Tell us about how you actually came up with the concept of data mesh.
It all started with observing the problems that we were seeing with our clients, the demands that they had. I was at the time, I think in 2018, the technical director for a portfolio of our clients in the west coast of US, in Silicon valley, in that area. And as you can imagine, a lot of these clients had invested quite a lot in their data and analytics, they were technologically quite advanced organizations, they weren't new to data or analytics. But despite the investment that they had built, they weren't really getting the results. They had hired quite a lot of data analysts or data scientists to improve their business with data and AI, but a lot of them were waiting to have access to data.
So, it really started with questioning why that's the case, why we're still, despite the investment, not seeing the results, and then going a bit deeper and scratching the surface on some of the deep assumptions that organizations had made. And in fact, I was coming from a very different part of the industry, I was coming from distributed system design, having seen organizations scale out their operations in the operational world in the microservices, and in the technology world, applications and services that run the business. At the point, I had gone through the evolution of late two thousands, or mid two thousands, where we saw this massive movement towards digitalization, that every function of the company started adopting digital touch points, and building applications, and I had seen how we had coped with that scale and thought about why we're not approaching the problem of data, applying the similar techniques. And those techniques were really around alignment of business with technology. In the world of data and BI and analytics, we actually haven't done that. We separate the data from the rest of the technology and the rest of the organization.
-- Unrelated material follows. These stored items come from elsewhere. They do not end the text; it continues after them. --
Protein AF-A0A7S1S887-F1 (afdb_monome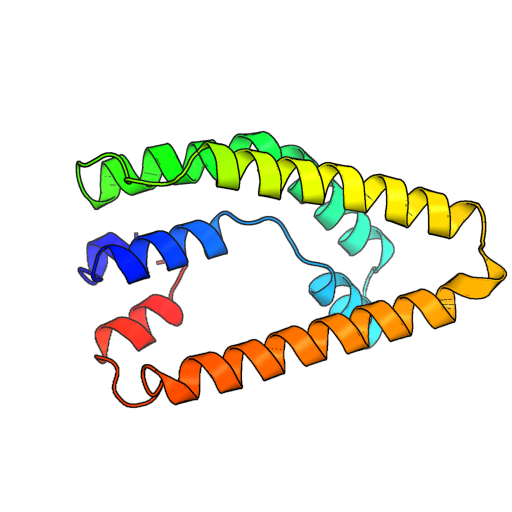r_lite)

Secondary structure (DSSP, 8-state):
-HHHHTT--HHHHHHHHHHHTSPP-HHHHHHHHHTT--HHHHHHHHHHHHHHHHHHHHHHHHHHHHHHHSS-----HHHHHHHHHHHHHHHHHHHHHHHH-GGGHHHHHHHHHHHHHHHHHHHHHHHHHHS-TTSS-HHHHHHHH-TT-

InterPro domains:
  IPR002657 Bile acid:sodium symporter/arsenical resistance protein Acr3 [PF01758] (4-125)
  IPR004710 Bile acid:sodium symporter [PTHR10361] (3-146)
  IPR038770 Sodium/solute symporter superfamily [G3DSA:1.20.1530.20] (1-149)

Sequence (149 aa):
VTAKAFELPPVFGIALLAVTSSPGGAYSNWWCSLFNADLALSVAMTTCSTMVSIFFTPLNLFLWTYCTYGRFPQLDWWKLFLSIGLALLAIPTGIALGYVCPRHRPKFNVLGNVAGLCLIVMSLFVSSRDDPLWDKDARFYVGVATPCL

pLDDT: mean 79.71, std 6.59, range [50.53, 88.56]

Radius of gyration: 17.77 Å; chains: 1; bounding box: 46×32×45 Å

Foldseek 3Di:
DLCQVLVDDLVLVLVLQLVVLDADDCVVLVVCVVVVHDSVVVVVRRVVRLVVSLPRNVVSSQVVSCVRPVDGDPDPVVVVNVVSVVVVVCVVVVVVCCVVCVVCVVVVVVVVVVVVVVVVVVVQVVCCPPPNPVPDDPSSVVSNVCVPD

Structure (mmCIF, N/CA/C/O backbone):
data_AF-A0A7S1S887-F1
#
_entry.id   AF-A0A7S1S887-F1
#
loop_
_atom_site.group_PDB
_atom_site.id
_atom_site.type_symbol
_atom_site.label_atom_id
_atom_site.label_alt_id
_atom_site.label_comp_id
_atom_site.label_asym_id
_atom_site.label_entity_id
_atom_site.label_seq_id
_atom_site.pdbx_PDB_ins_code
_atom_site.Cartn_x
_atom_site.Cartn_y
_atom_site.Cartn_z
_atom_site.occupancy
_atom_site.B_iso_or_equiv
_atom_site.auth_seq_id
_atom_site.auth_comp_id
_atom_site.auth_asym_id
_atom_site.auth_atom_id
_atom_site.pdbx_PDB_model_num
ATOM 1 N N . VAL A 1 1 ? -14.452 7.545 8.347 1.00 60.31 1 VAL A N 1
ATOM 2 C CA . VAL A 1 1 ? -15.676 7.951 9.077 1.00 60.31 1 VAL A CA 1
ATOM 3 C C . VAL A 1 1 ? -16.615 6.754 9.200 1.00 60.31 1 VAL A C 1
ATOM 5 O O . VAL A 1 1 ? -17.118 6.506 10.289 1.00 60.31 1 VAL A O 1
ATOM 8 N N . THR A 1 2 ? -16.673 5.907 8.176 1.00 69.94 2 THR A N 1
ATOM 9 C CA . THR A 1 2 ? -17.141 4.510 8.165 1.00 69.94 2 THR A CA 1
ATOM 10 C C . THR A 1 2 ? -17.014 3.729 9.469 1.00 69.94 2 THR A C 1
ATOM 12 O O . THR A 1 2 ? -18.016 3.268 10.001 1.00 69.94 2 THR A O 1
ATOM 15 N N . ALA A 1 3 ? -15.797 3.571 10.001 1.00 67.56 3 ALA A N 1
ATOM 16 C CA . ALA A 1 3 ? -15.557 2.746 11.187 1.00 67.56 3 ALA A CA 1
ATOM 17 C C . ALA A 1 3 ? -16.309 3.261 12.427 1.00 67.56 3 ALA A C 1
ATOM 19 O O . ALA A 1 3 ? -16.783 2.461 13.230 1.00 67.56 3 ALA A O 1
ATOM 20 N N . LYS A 1 4 ? -16.457 4.589 12.549 1.00 66.62 4 LYS A N 1
ATOM 21 C CA . LYS A 1 4 ? -17.298 5.231 13.567 1.00 66.62 4 LYS A CA 1
ATOM 22 C C . LYS A 1 4 ? -18.784 5.094 13.246 1.00 66.62 4 LYS A C 1
ATOM 24 O O . LYS A 1 4 ? -19.552 4.770 14.138 1.00 66.62 4 LYS A O 1
ATOM 29 N N . ALA A 1 5 ? -19.174 5.362 12.000 1.00 68.75 5 ALA A N 1
ATOM 30 C CA . ALA A 1 5 ? -20.572 5.411 11.574 1.00 68.75 5 ALA A CA 1
ATOM 31 C C . ALA A 1 5 ? -21.277 4.047 11.662 1.00 68.75 5 ALA A C 1
ATOM 33 O O . ALA A 1 5 ? -22.458 3.986 11.982 1.00 68.75 5 ALA A O 1
ATOM 34 N N . PHE A 1 6 ? -20.548 2.959 11.410 1.00 70.69 6 PHE A N 1
ATOM 35 C CA . PHE A 1 6 ? -21.077 1.594 11.422 1.00 70.69 6 PHE A CA 1
ATOM 36 C C . PHE A 1 6 ? -20.671 0.785 12.666 1.00 70.69 6 PHE A C 1
ATOM 38 O O . PHE A 1 6 ? -20.941 -0.414 12.712 1.00 70.69 6 PHE A O 1
ATOM 45 N N . GLU A 1 7 ? -20.031 1.427 13.656 1.00 70.94 7 GLU A N 1
ATOM 46 C CA . GLU A 1 7 ? -19.559 0.807 14.907 1.00 70.94 7 GLU A CA 1
ATOM 47 C C . GLU A 1 7 ? -18.827 -0.524 14.674 1.00 70.94 7 GLU A C 1
ATOM 49 O O . GLU A 1 7 ? -19.127 -1.546 15.296 1.00 70.94 7 GLU A O 1
ATOM 54 N N . LEU A 1 8 ? -17.877 -0.538 13.730 1.00 73.38 8 LEU A N 1
ATOM 55 C CA . LEU A 1 8 ? -17.165 -1.775 13.420 1.00 73.38 8 LEU A CA 1
ATOM 56 C C . LEU A 1 8 ? -16.346 -2.237 14.635 1.00 73.38 8 LEU A C 1
ATOM 58 O O . LEU A 1 8 ? -15.770 -1.408 15.349 1.00 73.38 8 LEU A O 1
ATOM 62 N N . PRO A 1 9 ? -16.211 -3.561 14.840 1.00 77.44 9 PRO A N 1
ATOM 63 C CA . PRO A 1 9 ? -15.278 -4.090 15.819 1.00 77.44 9 PRO A CA 1
ATOM 64 C C . PRO A 1 9 ? -13.871 -3.513 15.591 1.00 77.44 9 PRO A C 1
ATOM 66 O O . PRO A 1 9 ? -13.439 -3.381 14.438 1.00 77.44 9 PRO A O 1
ATOM 69 N N . PRO A 1 10 ? -13.120 -3.211 16.666 1.00 74.56 10 PRO A N 1
ATOM 70 C CA . PRO A 1 10 ? -11.860 -2.474 16.581 1.00 74.56 10 PRO A CA 1
ATOM 71 C C . PRO A 1 10 ? -10.836 -3.147 15.663 1.00 74.56 10 PRO A C 1
ATOM 73 O O . PRO A 1 10 ? -10.110 -2.461 1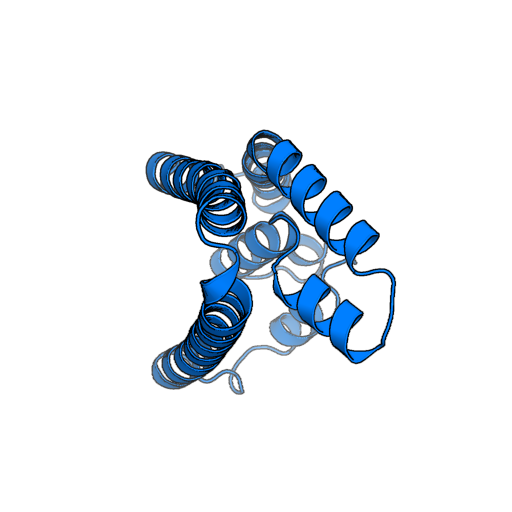4.950 1.00 74.56 10 PRO A O 1
ATOM 76 N N . VAL A 1 11 ? -10.827 -4.481 15.612 1.00 77.19 11 VAL A N 1
ATOM 77 C CA . VAL A 1 11 ? -9.950 -5.259 14.724 1.00 77.19 11 VAL A CA 1
ATOM 78 C C . VAL A 1 11 ? -10.214 -4.931 13.249 1.00 77.19 11 VAL A C 1
ATOM 80 O O . VAL A 1 11 ? -9.282 -4.601 12.517 1.00 77.19 11 VAL A O 1
ATOM 83 N N . PHE A 1 12 ? -11.478 -4.948 12.816 1.00 77.94 12 PHE A N 1
ATOM 84 C CA . PHE A 1 12 ? -11.841 -4.664 11.425 1.00 77.94 12 PHE A CA 1
ATOM 85 C C . PHE A 1 12 ? -11.682 -3.186 11.081 1.00 77.94 12 PHE A C 1
ATOM 87 O O . PHE A 1 12 ? -11.206 -2.858 9.999 1.00 77.94 12 PHE A O 1
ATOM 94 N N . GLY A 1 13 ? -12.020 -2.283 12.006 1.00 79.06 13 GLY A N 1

So in short, really, the nucleus of this idea came from questioning some of the, I guess, assumptions we had made around how we should organize ourselves, what the technology around managing data should look like, and comparing that to adjacent areas in the technology where we had managed to scale our practices, and adopting those practices, I guess, in the world of data and see what comes out of it. And from there, we started looking at all of the projects we were doing, data projects we were doing globally, and looking at the ingredients of success. Where are we successful? Where are we seeing results? And we're seeing results fast with data and ML. And what are those practices that we're doing?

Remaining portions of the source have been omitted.